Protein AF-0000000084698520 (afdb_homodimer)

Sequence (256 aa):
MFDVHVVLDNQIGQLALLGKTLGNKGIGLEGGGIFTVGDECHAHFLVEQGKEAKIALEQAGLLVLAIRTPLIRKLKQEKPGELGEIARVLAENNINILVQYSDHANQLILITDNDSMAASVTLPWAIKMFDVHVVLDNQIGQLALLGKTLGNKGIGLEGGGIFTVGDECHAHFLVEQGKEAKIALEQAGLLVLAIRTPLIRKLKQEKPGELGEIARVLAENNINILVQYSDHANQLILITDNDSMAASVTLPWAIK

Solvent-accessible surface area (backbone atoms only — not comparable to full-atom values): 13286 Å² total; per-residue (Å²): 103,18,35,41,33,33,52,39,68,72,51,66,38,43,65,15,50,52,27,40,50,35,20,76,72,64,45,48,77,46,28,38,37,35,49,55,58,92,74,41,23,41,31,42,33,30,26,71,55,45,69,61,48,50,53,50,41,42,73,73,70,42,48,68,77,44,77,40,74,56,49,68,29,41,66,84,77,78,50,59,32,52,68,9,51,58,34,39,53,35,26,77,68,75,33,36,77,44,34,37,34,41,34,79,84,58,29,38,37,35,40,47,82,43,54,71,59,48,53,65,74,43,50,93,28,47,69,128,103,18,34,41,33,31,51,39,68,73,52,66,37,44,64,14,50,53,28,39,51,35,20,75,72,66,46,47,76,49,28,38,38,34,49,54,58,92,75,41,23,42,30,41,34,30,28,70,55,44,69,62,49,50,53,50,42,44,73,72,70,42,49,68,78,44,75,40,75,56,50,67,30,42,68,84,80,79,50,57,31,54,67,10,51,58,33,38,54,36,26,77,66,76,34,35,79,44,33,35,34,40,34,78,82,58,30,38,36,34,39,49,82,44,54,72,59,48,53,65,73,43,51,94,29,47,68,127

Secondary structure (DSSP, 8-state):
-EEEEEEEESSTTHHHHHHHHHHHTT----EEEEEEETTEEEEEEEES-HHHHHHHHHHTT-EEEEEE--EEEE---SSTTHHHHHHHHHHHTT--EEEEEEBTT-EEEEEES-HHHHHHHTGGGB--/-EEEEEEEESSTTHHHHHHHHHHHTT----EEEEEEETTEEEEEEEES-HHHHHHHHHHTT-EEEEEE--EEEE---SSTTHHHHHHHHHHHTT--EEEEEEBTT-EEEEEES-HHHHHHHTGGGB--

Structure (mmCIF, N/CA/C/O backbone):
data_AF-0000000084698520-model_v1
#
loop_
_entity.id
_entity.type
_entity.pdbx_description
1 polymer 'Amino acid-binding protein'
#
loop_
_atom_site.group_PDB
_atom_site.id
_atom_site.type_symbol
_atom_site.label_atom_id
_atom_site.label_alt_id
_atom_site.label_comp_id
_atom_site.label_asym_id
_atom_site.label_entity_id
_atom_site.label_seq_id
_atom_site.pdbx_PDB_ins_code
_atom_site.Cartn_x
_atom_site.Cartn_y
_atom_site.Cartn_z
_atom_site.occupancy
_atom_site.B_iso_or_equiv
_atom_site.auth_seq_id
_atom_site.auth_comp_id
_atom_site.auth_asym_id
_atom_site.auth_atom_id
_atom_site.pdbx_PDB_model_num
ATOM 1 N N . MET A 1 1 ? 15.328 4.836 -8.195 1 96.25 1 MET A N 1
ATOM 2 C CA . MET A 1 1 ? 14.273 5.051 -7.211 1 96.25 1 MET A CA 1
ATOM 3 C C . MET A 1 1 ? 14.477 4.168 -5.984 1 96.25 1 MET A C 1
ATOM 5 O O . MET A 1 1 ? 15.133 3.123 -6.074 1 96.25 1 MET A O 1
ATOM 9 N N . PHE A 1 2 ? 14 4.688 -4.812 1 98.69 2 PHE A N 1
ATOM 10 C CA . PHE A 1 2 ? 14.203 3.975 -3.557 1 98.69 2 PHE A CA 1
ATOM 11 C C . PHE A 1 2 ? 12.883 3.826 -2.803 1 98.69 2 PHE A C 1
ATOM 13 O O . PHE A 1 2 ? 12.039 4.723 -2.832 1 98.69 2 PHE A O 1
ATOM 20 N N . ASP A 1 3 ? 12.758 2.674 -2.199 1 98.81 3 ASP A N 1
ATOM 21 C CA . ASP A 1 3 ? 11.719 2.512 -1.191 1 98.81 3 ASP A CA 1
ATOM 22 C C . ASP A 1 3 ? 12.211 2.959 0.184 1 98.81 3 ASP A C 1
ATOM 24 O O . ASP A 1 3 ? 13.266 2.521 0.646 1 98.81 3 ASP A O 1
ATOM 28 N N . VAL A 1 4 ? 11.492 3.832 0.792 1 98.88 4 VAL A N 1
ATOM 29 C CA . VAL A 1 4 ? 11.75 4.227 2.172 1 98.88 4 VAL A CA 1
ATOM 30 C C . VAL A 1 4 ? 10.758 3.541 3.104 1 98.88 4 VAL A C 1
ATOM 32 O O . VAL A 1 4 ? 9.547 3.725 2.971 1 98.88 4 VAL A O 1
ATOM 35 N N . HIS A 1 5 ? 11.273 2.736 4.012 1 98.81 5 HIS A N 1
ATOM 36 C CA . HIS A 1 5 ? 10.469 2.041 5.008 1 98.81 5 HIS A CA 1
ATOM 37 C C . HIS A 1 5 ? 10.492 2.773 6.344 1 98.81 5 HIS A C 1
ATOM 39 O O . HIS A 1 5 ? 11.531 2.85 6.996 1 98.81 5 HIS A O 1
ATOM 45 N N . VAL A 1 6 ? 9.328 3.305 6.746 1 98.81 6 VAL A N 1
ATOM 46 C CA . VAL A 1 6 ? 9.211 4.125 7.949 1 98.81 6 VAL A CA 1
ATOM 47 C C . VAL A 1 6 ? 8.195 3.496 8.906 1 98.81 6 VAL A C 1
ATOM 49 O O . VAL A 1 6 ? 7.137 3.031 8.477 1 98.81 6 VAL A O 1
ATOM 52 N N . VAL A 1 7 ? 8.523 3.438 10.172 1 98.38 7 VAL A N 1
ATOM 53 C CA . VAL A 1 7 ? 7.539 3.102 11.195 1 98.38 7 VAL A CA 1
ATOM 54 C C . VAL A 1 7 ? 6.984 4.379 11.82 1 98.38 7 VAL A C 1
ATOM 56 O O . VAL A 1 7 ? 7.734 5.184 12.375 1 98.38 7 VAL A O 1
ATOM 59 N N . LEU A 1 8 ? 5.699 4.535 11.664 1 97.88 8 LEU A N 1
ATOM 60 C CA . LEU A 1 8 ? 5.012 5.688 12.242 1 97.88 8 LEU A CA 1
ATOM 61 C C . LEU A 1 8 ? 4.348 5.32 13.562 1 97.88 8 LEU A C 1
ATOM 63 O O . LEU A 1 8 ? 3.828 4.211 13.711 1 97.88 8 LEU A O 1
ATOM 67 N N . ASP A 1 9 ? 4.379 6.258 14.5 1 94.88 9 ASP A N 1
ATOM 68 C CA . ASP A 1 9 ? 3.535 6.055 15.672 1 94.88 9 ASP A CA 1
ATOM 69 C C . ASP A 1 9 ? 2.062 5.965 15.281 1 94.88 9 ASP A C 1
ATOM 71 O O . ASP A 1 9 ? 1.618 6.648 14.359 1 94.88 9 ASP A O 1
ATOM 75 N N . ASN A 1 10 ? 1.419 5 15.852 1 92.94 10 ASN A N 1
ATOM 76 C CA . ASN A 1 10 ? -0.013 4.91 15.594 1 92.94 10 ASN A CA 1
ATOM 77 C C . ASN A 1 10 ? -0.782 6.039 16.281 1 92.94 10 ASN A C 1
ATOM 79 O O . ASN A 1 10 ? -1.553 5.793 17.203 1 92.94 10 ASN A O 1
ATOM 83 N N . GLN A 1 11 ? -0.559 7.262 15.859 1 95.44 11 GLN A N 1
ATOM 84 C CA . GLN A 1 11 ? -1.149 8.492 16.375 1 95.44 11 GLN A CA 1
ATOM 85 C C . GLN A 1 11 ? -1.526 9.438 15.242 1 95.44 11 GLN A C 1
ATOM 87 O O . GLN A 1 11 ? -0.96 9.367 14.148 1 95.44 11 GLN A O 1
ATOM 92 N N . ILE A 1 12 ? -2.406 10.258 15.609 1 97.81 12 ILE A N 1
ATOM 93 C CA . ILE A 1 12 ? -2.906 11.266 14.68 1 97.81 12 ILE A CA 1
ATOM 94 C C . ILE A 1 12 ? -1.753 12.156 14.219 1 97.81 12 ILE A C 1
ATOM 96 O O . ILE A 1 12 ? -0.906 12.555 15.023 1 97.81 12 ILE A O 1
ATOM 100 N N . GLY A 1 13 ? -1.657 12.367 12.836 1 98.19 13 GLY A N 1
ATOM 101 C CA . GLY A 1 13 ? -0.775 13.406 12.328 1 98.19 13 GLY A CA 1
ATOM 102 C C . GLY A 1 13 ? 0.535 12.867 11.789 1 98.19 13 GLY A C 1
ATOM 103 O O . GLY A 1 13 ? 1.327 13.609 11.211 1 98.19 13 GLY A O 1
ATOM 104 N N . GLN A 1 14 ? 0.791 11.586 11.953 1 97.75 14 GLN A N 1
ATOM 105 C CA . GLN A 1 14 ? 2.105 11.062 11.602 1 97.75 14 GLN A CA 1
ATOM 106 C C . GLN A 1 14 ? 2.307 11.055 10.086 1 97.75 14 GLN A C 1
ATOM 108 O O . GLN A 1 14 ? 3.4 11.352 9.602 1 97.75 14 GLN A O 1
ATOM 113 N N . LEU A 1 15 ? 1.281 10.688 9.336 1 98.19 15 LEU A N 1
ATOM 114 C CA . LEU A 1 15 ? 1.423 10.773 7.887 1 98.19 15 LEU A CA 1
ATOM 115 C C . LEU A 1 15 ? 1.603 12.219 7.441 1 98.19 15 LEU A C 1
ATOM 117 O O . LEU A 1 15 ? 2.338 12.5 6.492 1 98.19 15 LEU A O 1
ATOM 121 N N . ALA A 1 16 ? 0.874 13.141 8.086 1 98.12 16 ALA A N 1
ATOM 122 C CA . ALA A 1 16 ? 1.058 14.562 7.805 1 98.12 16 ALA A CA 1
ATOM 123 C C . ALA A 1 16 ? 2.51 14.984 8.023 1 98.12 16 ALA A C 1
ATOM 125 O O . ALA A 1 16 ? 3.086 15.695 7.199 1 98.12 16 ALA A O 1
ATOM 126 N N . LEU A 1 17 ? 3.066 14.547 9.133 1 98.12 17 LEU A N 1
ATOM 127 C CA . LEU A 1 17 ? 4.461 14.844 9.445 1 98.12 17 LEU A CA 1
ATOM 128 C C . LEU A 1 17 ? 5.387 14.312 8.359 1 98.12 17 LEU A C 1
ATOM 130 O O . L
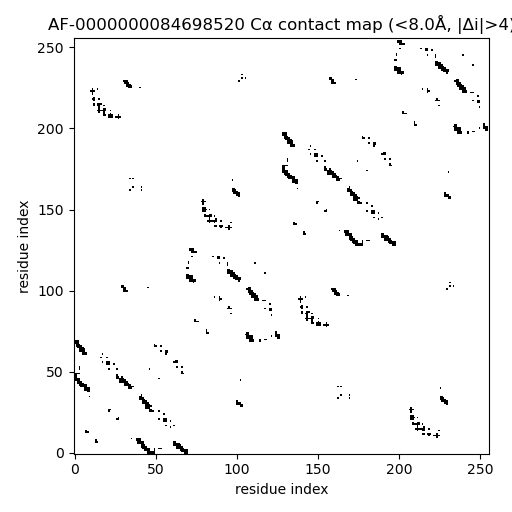EU A 1 17 ? 6.262 15.031 7.875 1 98.12 17 LEU A O 1
ATOM 134 N N . LEU A 1 18 ? 5.191 13.078 7.902 1 98.56 18 LEU A N 1
ATOM 135 C CA . LEU A 1 18 ? 6 12.461 6.859 1 98.56 18 LEU A CA 1
ATOM 136 C C . LEU A 1 18 ? 5.883 13.242 5.551 1 98.56 18 LEU A C 1
ATOM 138 O O . LEU A 1 18 ? 6.895 13.633 4.961 1 98.56 18 LEU A O 1
ATOM 142 N N . GLY A 1 19 ? 4.652 13.477 5.141 1 97.19 19 GLY A N 1
ATOM 143 C CA . GLY A 1 19 ? 4.418 14.188 3.889 1 97.19 19 GLY A CA 1
ATOM 144 C C . GLY A 1 19 ? 4.98 15.594 3.883 1 97.19 19 GLY A C 1
ATOM 145 O O . GLY A 1 19 ? 5.598 16.016 2.902 1 97.19 19 GLY A O 1
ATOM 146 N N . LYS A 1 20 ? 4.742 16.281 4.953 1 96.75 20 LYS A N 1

━━━

● **Activity**
Start with the line above that contains "ATOM 75 N N" and end with the line that contains "ATOM 93 C CA". Write out those lines exactly, and only those.

● **Output for this task**
ATOM 75 N N . ASN A 1 10 ? 1.419 5 15.852 1 92.94 10 ASN A N 1
ATOM 76 C CA . ASN A 1 10 ? -0.013 4.91 15.594 1 92.94 10 ASN A CA 1
ATOM 77 C C . ASN A 1 10 ? -0.782 6.039 16.281 1 92.94 10 ASN A C 1
ATOM 79 O O . ASN A 1 10 ? -1.553 5.793 17.203 1 92.94 10 ASN A O 1
ATOM 83 N N . GLN A 1 11 ? -0.559 7.262 15.859 1 95.44 11 GLN A N 1
ATOM 84 C CA . GLN A 1 11 ? -1.149 8.492 16.375 1 95.44 11 GLN A CA 1
ATOM 85 C C . GLN A 1 11 ? -1.526 9.438 15.242 1 95.44 11 GLN A C 1
ATOM 87 O O . GLN A 1 11 ? -0.96 9.367 14.148 1 95.44 11 GLN A O 1
ATOM 92 N N . ILE A 1 12 ? -2.406 10.258 15.609 1 97.81 12 ILE A N 1
ATOM 93 C CA . ILE A 1 12 ? -2.906 11.266 14.68 1 97.81 12 ILE A CA 1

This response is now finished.